Recueil de poèmes en hommage aux deux auteurs
Mort de Claude Bernard, galeriste de Giacometti et Bacon
Le galeriste Claude Bernard est décédé le 16 novembre 2022, à l’âge de 93 ans. ©Stéphane Barsacq
Le marchand d’art moderne et contemporain Claude Bernard est mort aujourd’hui, le 16 novembre 2022, à l’âge de 93 ans. Discret, drôle et très élégant, il a représenté dans sa galerie parisienne les plus grands artistes de la deuxième moitié du XXe siècle (de Giacometti à Bacon) tout en mettant en avant la création contemporaine.
Plusieurs critiques d’art et journalistes, de Philippe Dagen à Roxana Azimi, ont essayé comme moi, mais en vain, de persuader Claude Bernard de nous laisser écrire sa biographie. Il refusait sans cesse, prétextant qu’écrire le récit de sa vie le ferait mourir. Pour ma part et suite à mon insistance, il m’avait fait porter la liste de toutes les expositions qu’il avait organisées à sa galerie du 7-9 de la rue des Beaux-Arts à Paris avec l’aide de sa sœur Nadine Haim, espérant que cela calmerait mes ardeurs. Depuis 1957 s’y étaient tenus en effet les plus beaux rassemblements d’œuvres modernes, où la foule se pressait les soirs de vernissages.

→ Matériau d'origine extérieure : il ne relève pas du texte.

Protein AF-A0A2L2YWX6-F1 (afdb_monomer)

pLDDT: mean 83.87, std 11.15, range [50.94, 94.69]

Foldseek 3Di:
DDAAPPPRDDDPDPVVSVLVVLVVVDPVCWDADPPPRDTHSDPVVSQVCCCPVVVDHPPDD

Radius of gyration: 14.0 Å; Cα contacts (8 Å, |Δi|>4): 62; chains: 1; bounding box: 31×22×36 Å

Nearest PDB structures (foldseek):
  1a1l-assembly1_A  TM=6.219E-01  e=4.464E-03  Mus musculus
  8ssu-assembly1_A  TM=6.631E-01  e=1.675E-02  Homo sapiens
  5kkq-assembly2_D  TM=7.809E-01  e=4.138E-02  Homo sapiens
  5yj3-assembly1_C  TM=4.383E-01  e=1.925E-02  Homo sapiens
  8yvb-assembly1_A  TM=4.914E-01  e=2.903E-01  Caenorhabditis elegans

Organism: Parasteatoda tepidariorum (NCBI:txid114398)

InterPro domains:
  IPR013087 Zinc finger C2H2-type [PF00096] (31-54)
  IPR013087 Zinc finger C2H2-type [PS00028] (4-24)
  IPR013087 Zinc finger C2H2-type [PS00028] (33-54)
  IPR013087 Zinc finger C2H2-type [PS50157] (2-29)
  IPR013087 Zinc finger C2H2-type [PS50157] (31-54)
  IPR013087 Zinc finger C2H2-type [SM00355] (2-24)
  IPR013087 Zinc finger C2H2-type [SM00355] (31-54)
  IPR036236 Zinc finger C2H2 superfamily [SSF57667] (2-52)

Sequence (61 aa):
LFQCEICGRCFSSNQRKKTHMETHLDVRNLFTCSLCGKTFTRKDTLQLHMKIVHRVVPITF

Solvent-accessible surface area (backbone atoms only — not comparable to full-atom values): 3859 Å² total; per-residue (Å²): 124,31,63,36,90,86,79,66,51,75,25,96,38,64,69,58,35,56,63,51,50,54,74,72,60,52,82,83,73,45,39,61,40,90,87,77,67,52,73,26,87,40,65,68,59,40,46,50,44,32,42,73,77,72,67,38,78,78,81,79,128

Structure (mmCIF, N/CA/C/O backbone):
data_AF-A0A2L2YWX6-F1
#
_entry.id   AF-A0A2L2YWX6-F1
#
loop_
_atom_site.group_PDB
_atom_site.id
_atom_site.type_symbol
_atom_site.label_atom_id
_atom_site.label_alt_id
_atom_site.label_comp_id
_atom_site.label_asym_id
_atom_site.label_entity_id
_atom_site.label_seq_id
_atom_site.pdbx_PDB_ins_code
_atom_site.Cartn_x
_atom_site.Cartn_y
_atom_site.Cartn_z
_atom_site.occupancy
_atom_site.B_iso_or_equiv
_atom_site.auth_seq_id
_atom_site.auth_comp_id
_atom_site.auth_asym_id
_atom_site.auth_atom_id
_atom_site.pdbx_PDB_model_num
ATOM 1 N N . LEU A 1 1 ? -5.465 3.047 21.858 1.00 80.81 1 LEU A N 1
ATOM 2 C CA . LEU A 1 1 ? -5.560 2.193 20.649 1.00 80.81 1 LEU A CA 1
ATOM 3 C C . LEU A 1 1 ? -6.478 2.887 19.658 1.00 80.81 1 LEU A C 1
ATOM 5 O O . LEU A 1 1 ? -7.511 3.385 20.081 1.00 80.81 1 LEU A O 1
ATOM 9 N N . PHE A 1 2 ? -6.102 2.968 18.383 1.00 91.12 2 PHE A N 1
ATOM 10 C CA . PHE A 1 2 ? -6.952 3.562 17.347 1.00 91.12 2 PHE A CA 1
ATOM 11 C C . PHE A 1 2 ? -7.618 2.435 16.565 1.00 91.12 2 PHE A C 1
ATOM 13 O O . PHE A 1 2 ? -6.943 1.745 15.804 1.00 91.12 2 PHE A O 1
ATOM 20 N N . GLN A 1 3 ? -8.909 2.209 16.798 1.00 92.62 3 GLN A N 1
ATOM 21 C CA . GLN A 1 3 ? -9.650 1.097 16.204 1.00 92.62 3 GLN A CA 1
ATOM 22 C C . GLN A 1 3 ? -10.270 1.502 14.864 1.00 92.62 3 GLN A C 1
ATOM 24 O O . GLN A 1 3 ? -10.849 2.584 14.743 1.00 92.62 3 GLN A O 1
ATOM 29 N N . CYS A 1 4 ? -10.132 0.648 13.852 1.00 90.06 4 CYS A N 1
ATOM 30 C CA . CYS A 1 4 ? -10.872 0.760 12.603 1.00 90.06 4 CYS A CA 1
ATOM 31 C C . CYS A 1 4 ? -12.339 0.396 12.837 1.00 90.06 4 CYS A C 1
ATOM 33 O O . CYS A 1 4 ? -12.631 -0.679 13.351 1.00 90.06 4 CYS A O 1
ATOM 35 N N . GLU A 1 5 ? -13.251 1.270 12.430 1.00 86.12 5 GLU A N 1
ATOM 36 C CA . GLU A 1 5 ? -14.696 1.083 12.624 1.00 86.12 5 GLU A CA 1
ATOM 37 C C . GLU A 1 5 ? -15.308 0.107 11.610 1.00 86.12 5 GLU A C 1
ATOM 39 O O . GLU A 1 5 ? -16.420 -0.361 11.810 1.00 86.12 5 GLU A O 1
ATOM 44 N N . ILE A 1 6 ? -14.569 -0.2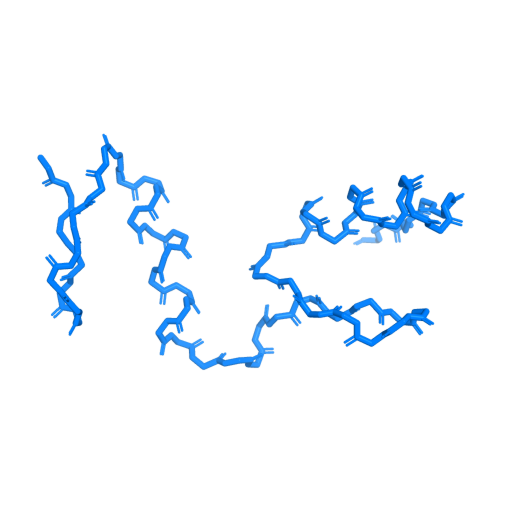44 10.552 1.00 86.12 6 ILE A N 1
ATOM 45 C CA . ILE A 1 6 ? -15.039 -1.151 9.495 1.00 86.12 6 ILE A CA 1
ATOM 46 C C . ILE A 1 6 ? -14.658 -2.604 9.798 1.00 86.12 6 ILE A C 1
ATOM 48 O O . ILE A 1 6 ? -15.485 -3.499 9.675 1.00 86.12 6 ILE A O 1
ATOM 52 N N . CYS A 1 7 ? -13.408 -2.859 10.198 1.00 89.19 7 CYS A N 1
ATOM 53 C CA . CYS A 1 7 ? -12.908 -4.221 10.434 1.00 89.19 7 CYS A CA 1
ATOM 54 C C . CYS A 1 7 ? -12.464 -4.495 11.878 1.00 89.19 7 CYS A C 1
ATOM 56 O O . CYS A 1 7 ? -11.948 -5.570 12.173 1.00 89.19 7 CYS A O 1
ATOM 58 N N . GLY A 1 8 ? -12.592 -3.519 12.781 1.00 89.00 8 GLY A N 1
ATOM 59 C CA . GLY A 1 8 ? -12.243 -3.676 14.195 1.00 89.00 8 GLY A CA 1
ATOM 60 C C . GLY A 1 8 ? -10.742 -3.729 14.499 1.00 89.00 8 GLY A C 1
ATOM 61 O O . GLY A 1 8 ? -10.368 -3.877 15.660 1.00 89.00 8 GLY A O 1
ATOM 62 N N . ARG A 1 9 ? -9.859 -3.593 13.499 1.00 91.62 9 ARG A N 1
ATOM 63 C CA . ARG A 1 9 ? -8.402 -3.685 13.683 1.00 91.62 9 ARG A CA 1
ATOM 64 C C . ARG A 1 9 ? -7.850 -2.505 14.483 1.00 91.62 9 ARG A C 1
ATOM 66 O O . ARG A 1 9 ? -8.190 -1.352 14.221 1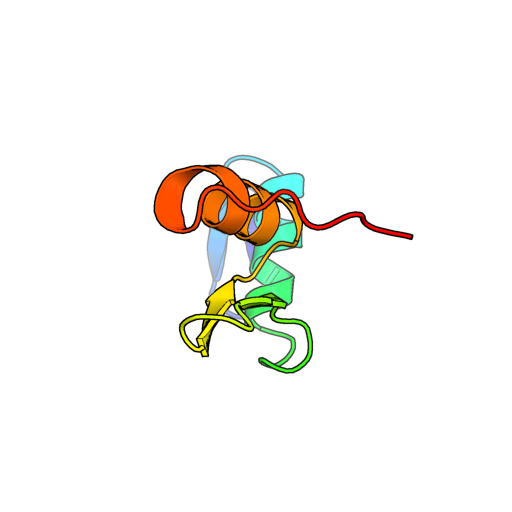.00 91.62 9 ARG A O 1
ATOM 73 N N . CYS A 1 10 ? -6.945 -2.785 15.417 1.00 93.81 10 CYS A N 1
ATOM 74 C CA . CYS A 1 10 ? -6.327 -1.773 16.270 1.00 93.81 10 CYS A CA 1
ATOM 75 C C . CYS A 1 10 ? -4.956 -1.323 15.755 1.00 93.81 10 CYS A C 1
ATOM 77 O O . CYS A 1 10 ? -4.117 -2.137 15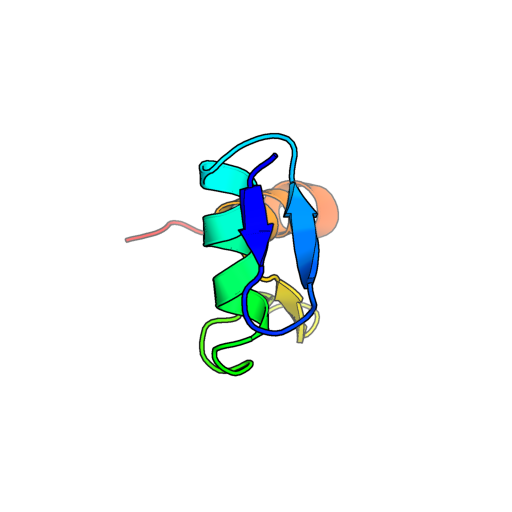.372 1.00 93.81 10 CYS A O 1
ATOM 79 N N . PHE A 1 11 ? -4.705 -0.017 15.827 1.00 94.19 11 PHE A N 1
ATOM 80 C CA . PHE A 1 11 ? -3.447 0.605 15.433 1.00 94.19 11 PHE A CA 1
ATOM 81 C C . PHE A 1 11 ? -2.801 1.357 16.596 1.00 94.19 11 PHE A C 1
ATOM 83 O O . PHE A 1 11 ? -3.475 1.894 17.482 1.00 94.19 11 PHE A O 1
ATOM 90 N N . SER A 1 12 ? -1.469 1.427 16.555 1.00 93.94 12 SER A N 1
ATOM 91 C CA . SER A 1 12 ? -0.651 2.134 17.544 1.00 93.94 12 SER A CA 1
ATOM 92 C C . SER A 1 12 ? -0.682 3.658 17.386 1.00 93.94 12 SER A C 1
ATOM 94 O O . SER A 1 12 ? -0.263 4.368 18.291 1.00 93.94 12 SER A O 1
ATOM 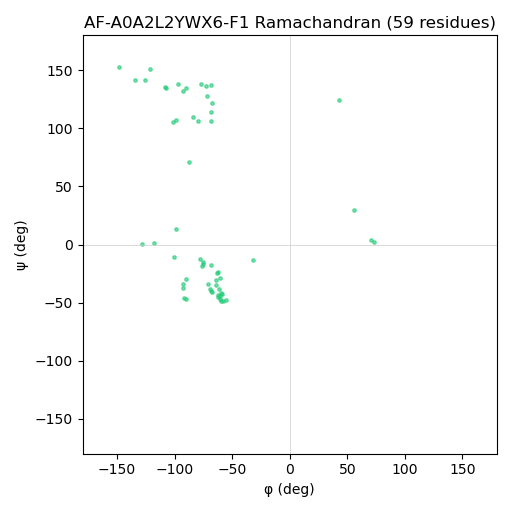96 N N . SER A 1 13 ? -1.162 4.181 16.252 1.00 94.69 13 SER A N 1
ATOM 97 C CA . SER A 1 13 ? -1.278 5.621 16.011 1.00 94.69 13 SER A CA 1
ATOM 98 C C . SER A 1 13 ? -2.469 5.964 15.117 1.00 94.69 13 SER A C 1
ATOM 100 O O . SER A 1 13 ? -2.879 5.161 14.272 1.00 94.69 13 SER A O 1
ATOM 102 N N . ASN A 1 14 ? -2.995 7.184 15.276 1.00 91.06 14 ASN A N 1
ATOM 103 C CA . ASN A 1 14 ? -4.100 7.682 14.458 1.00 91.06 14 ASN A CA 1
ATOM 104 C C . ASN A 1 14 ? -3.715 7.751 12.974 1.00 91.06 14 ASN A C 1
ATOM 106 O O . ASN A 1 14 ? -4.506 7.389 12.111 1.00 91.06 14 ASN A O 1
ATOM 110 N N . GLN A 1 15 ? -2.469 8.139 12.677 1.00 89.81 15 GLN A N 1
ATOM 111 C CA . GLN A 1 15 ? -1.956 8.185 11.306 1.00 89.81 15 GLN A CA 1
ATOM 112 C C . GLN A 1 15 ? -2.025 6.810 10.629 1.00 89.81 15 GLN A C 1
ATOM 114 O O . GLN A 1 15 ? -2.449 6.719 9.481 1.00 89.81 15 GLN A O 1
ATOM 119 N N . ARG A 1 16 ? -1.669 5.736 11.352 1.00 89.94 16 ARG A N 1
ATOM 120 C CA . ARG A 1 16 ? -1.754 4.360 10.839 1.00 89.94 16 ARG A CA 1
ATOM 121 C C . ARG A 1 16 ? -3.202 3.916 10.622 1.00 89.94 16 ARG A C 1
ATOM 123 O O . ARG A 1 16 ? -3.476 3.311 9.588 1.00 89.94 16 ARG A O 1
ATOM 130 N N . LYS A 1 17 ? -4.126 4.254 11.538 1.00 91.44 17 LYS A N 1
ATOM 131 C CA . LYS A 1 17 ? -5.574 4.039 11.329 1.00 91.44 17 LYS A CA 1
ATOM 132 C C . LYS A 1 17 ? -6.033 4.768 10.062 1.00 91.44 17 LYS A C 1
ATOM 134 O O . LYS A 1 17 ? -6.660 4.149 9.215 1.00 91.44 17 LYS A O 1
ATOM 139 N N . LYS A 1 18 ? -5.681 6.047 9.898 1.00 86.62 18 LYS A N 1
ATOM 140 C CA . LYS A 1 18 ? -6.099 6.875 8.757 1.00 86.62 18 LYS A CA 1
ATOM 141 C C . LYS A 1 18 ? -5.636 6.300 7.415 1.00 86.62 18 LYS A C 1
ATOM 143 O O . LYS A 1 18 ? -6.467 6.111 6.539 1.00 86.62 18 LYS A O 1
ATOM 148 N N . THR A 1 19 ? -4.359 5.929 7.287 1.00 84.75 19 THR A N 1
ATOM 149 C CA . THR A 1 19 ? -3.844 5.265 6.069 1.00 84.75 19 THR A CA 1
ATOM 150 C C . THR A 1 19 ? -4.480 3.898 5.833 1.00 84.75 19 THR A C 1
ATOM 152 O O . THR A 1 19 ? -4.628 3.451 4.706 1.00 84.75 19 THR A O 1
ATOM 155 N N . HIS A 1 20 ? -4.863 3.196 6.900 1.00 86.75 20 HIS A N 1
ATOM 156 C CA . HIS A 1 20 ? -5.580 1.936 6.762 1.00 86.75 20 HIS A CA 1
ATOM 157 C C . HIS A 1 20 ? -7.019 2.136 6.263 1.00 86.75 20 HIS A C 1
ATOM 159 O O . HIS A 1 20 ? -7.491 1.313 5.484 1.00 86.75 20 HIS A O 1
ATOM 165 N N . MET A 1 21 ? -7.704 3.224 6.630 1.00 84.56 21 MET A N 1
ATOM 166 C CA . MET A 1 21 ? -9.057 3.509 6.126 1.00 84.56 21 MET A CA 1
ATOM 167 C C . MET A 1 21 ? -9.094 3.661 4.596 1.00 84.56 21 MET A C 1
ATOM 169 O O . MET A 1 21 ? -10.090 3.296 3.978 1.00 84.56 21 MET A O 1
ATOM 173 N N . GLU A 1 22 ? -7.996 4.099 3.970 1.00 78.69 22 GLU A N 1
ATOM 174 C CA . GLU A 1 22 ? -7.854 4.162 2.504 1.00 78.69 22 GLU A CA 1
ATOM 175 C C . GLU A 1 22 ? -7.946 2.774 1.846 1.00 78.69 22 GLU A C 1
ATOM 177 O O . GLU A 1 22 ? -8.334 2.666 0.691 1.00 78.69 22 GLU A O 1
ATOM 182 N N . THR A 1 23 ? -7.654 1.695 2.585 1.00 77.12 23 THR A N 1
ATOM 183 C CA . THR A 1 23 ? -7.807 0.312 2.090 1.00 77.12 23 THR A CA 1
ATOM 184 C C . THR A 1 23 ? -9.259 -0.166 2.064 1.00 77.12 23 THR A C 1
ATOM 186 O O . THR A 1 23 ? -9.565 -1.130 1.369 1.00 77.12 23 THR A O 1
ATOM 189 N N . HIS A 1 24 ? -10.149 0.497 2.808 1.00 80.88 24 HIS A N 1
ATOM 190 C CA . HIS A 1 24 ? -11.585 0.224 2.782 1.00 80.88 24 HIS A CA 1
ATOM 191 C C . HIS A 1 24 ? -12.318 1.069 1.735 1.00 80.88 24 HIS A C 1
ATOM 193 O O . HIS A 1 24 ? -13.325 0.630 1.191 1.00 80.88 24 HIS A O 1
ATOM 199 N N . LEU A 1 25 ? -11.810 2.268 1.446 1.00 71.81 25 LEU A N 1
ATOM 200 C CA . LEU A 1 25 ? -12.346 3.177 0.436 1.00 71.81 25 LEU A CA 1
ATOM 201 C C . LEU A 1 25 ? -11.733 2.854 -0.928 1.00 71.81 25 LEU A C 1
ATOM 203 O O . LEU A 1 25 ? -10.904 3.611 -1.412 1.00 71.81 25 LEU A O 1
ATOM 207 N N . ASP A 1 26 ? -12.143 1.710 -1.476 1.00 59.03 26 ASP A N 1
ATOM 208 C CA . ASP A 1 26 ? -12.040 1.267 -2.871 1.00 59.03 26 ASP A CA 1
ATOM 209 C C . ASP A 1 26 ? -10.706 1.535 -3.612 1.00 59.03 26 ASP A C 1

Botero, Dubuffet, Szafran, Giacometti
Côté peinture et dessin, Balthus, Bissier, Peter Blake, Bonnard, Botero, Cremonini, Dubuffet, Estève, Laget, Leroy, Music, Rebeyrolle, Truphémus ou Szafran rejoignaient sur ses cimaises et sur ses stands de foire Antonio Segui (qui a actuellement les honneurs d’un bel accrochage jusqu’au 26 novembre). César, Giacometti, Hiquily, Nevelson, Ipousteguy, Jeanclos, Roel D’Haese, pour la sculpture, cohabitaient avec Denis Monfleur pour la plus jeune génération. À l’occasion de l’exposition « Francis Bacon en toutes lettres » au Centre Pompidou en 2019, il avait enfin accepté de livrer ses souvenirs, depuis son premier achat d’un tableau du peintre anglais à la Hanover Gallery, jusqu’à un dîner réunissant Bacon, Lucian Freud et David Hockney. De celui-ci, d’ailleurs, il avait accepté de prêter son portrait lors de la rétrospective au Centre Pompidou.
Esthète et mélomane
De Venise (qu’il aimait beaucoup) à la Touraine (où il avait organisé dans sa propriété de La Besnardière de nombreux concerts de musique classique en lien avec le festival de la Grange de Meslay dans les années 1980), Claude Bernard l’esthète et le mélomane savait alterner les plaisirs. Il était friand des plaisirs de la vie, familier des grands restaurants et des meilleurs opéras internationaux. Lui-même jouait du clavecin et possédait plusieurs orgues à la campagne. Proche de Jean Guillou, il était fier de montrer à Villedômer celle du XVIIIe siècle qui avait été rapportée d’Espagne.
Il aimait également raconter que Sam Szafran avait décidé de dessiner ses premiers philodendrons après avoir vu ceux qui ornaient son jardin d’hiver. Maniant l’humour et les piques acerbes, Claude Bernard savait captiver son monde, quitte à le faire sursauter devant tant d’arrogance. Il se souvenait des mille détails de soixante-dix ans de carrière et savait les raconter. Avec lui, les plus grands artistes paraissaient proches et l’art à portée de la main.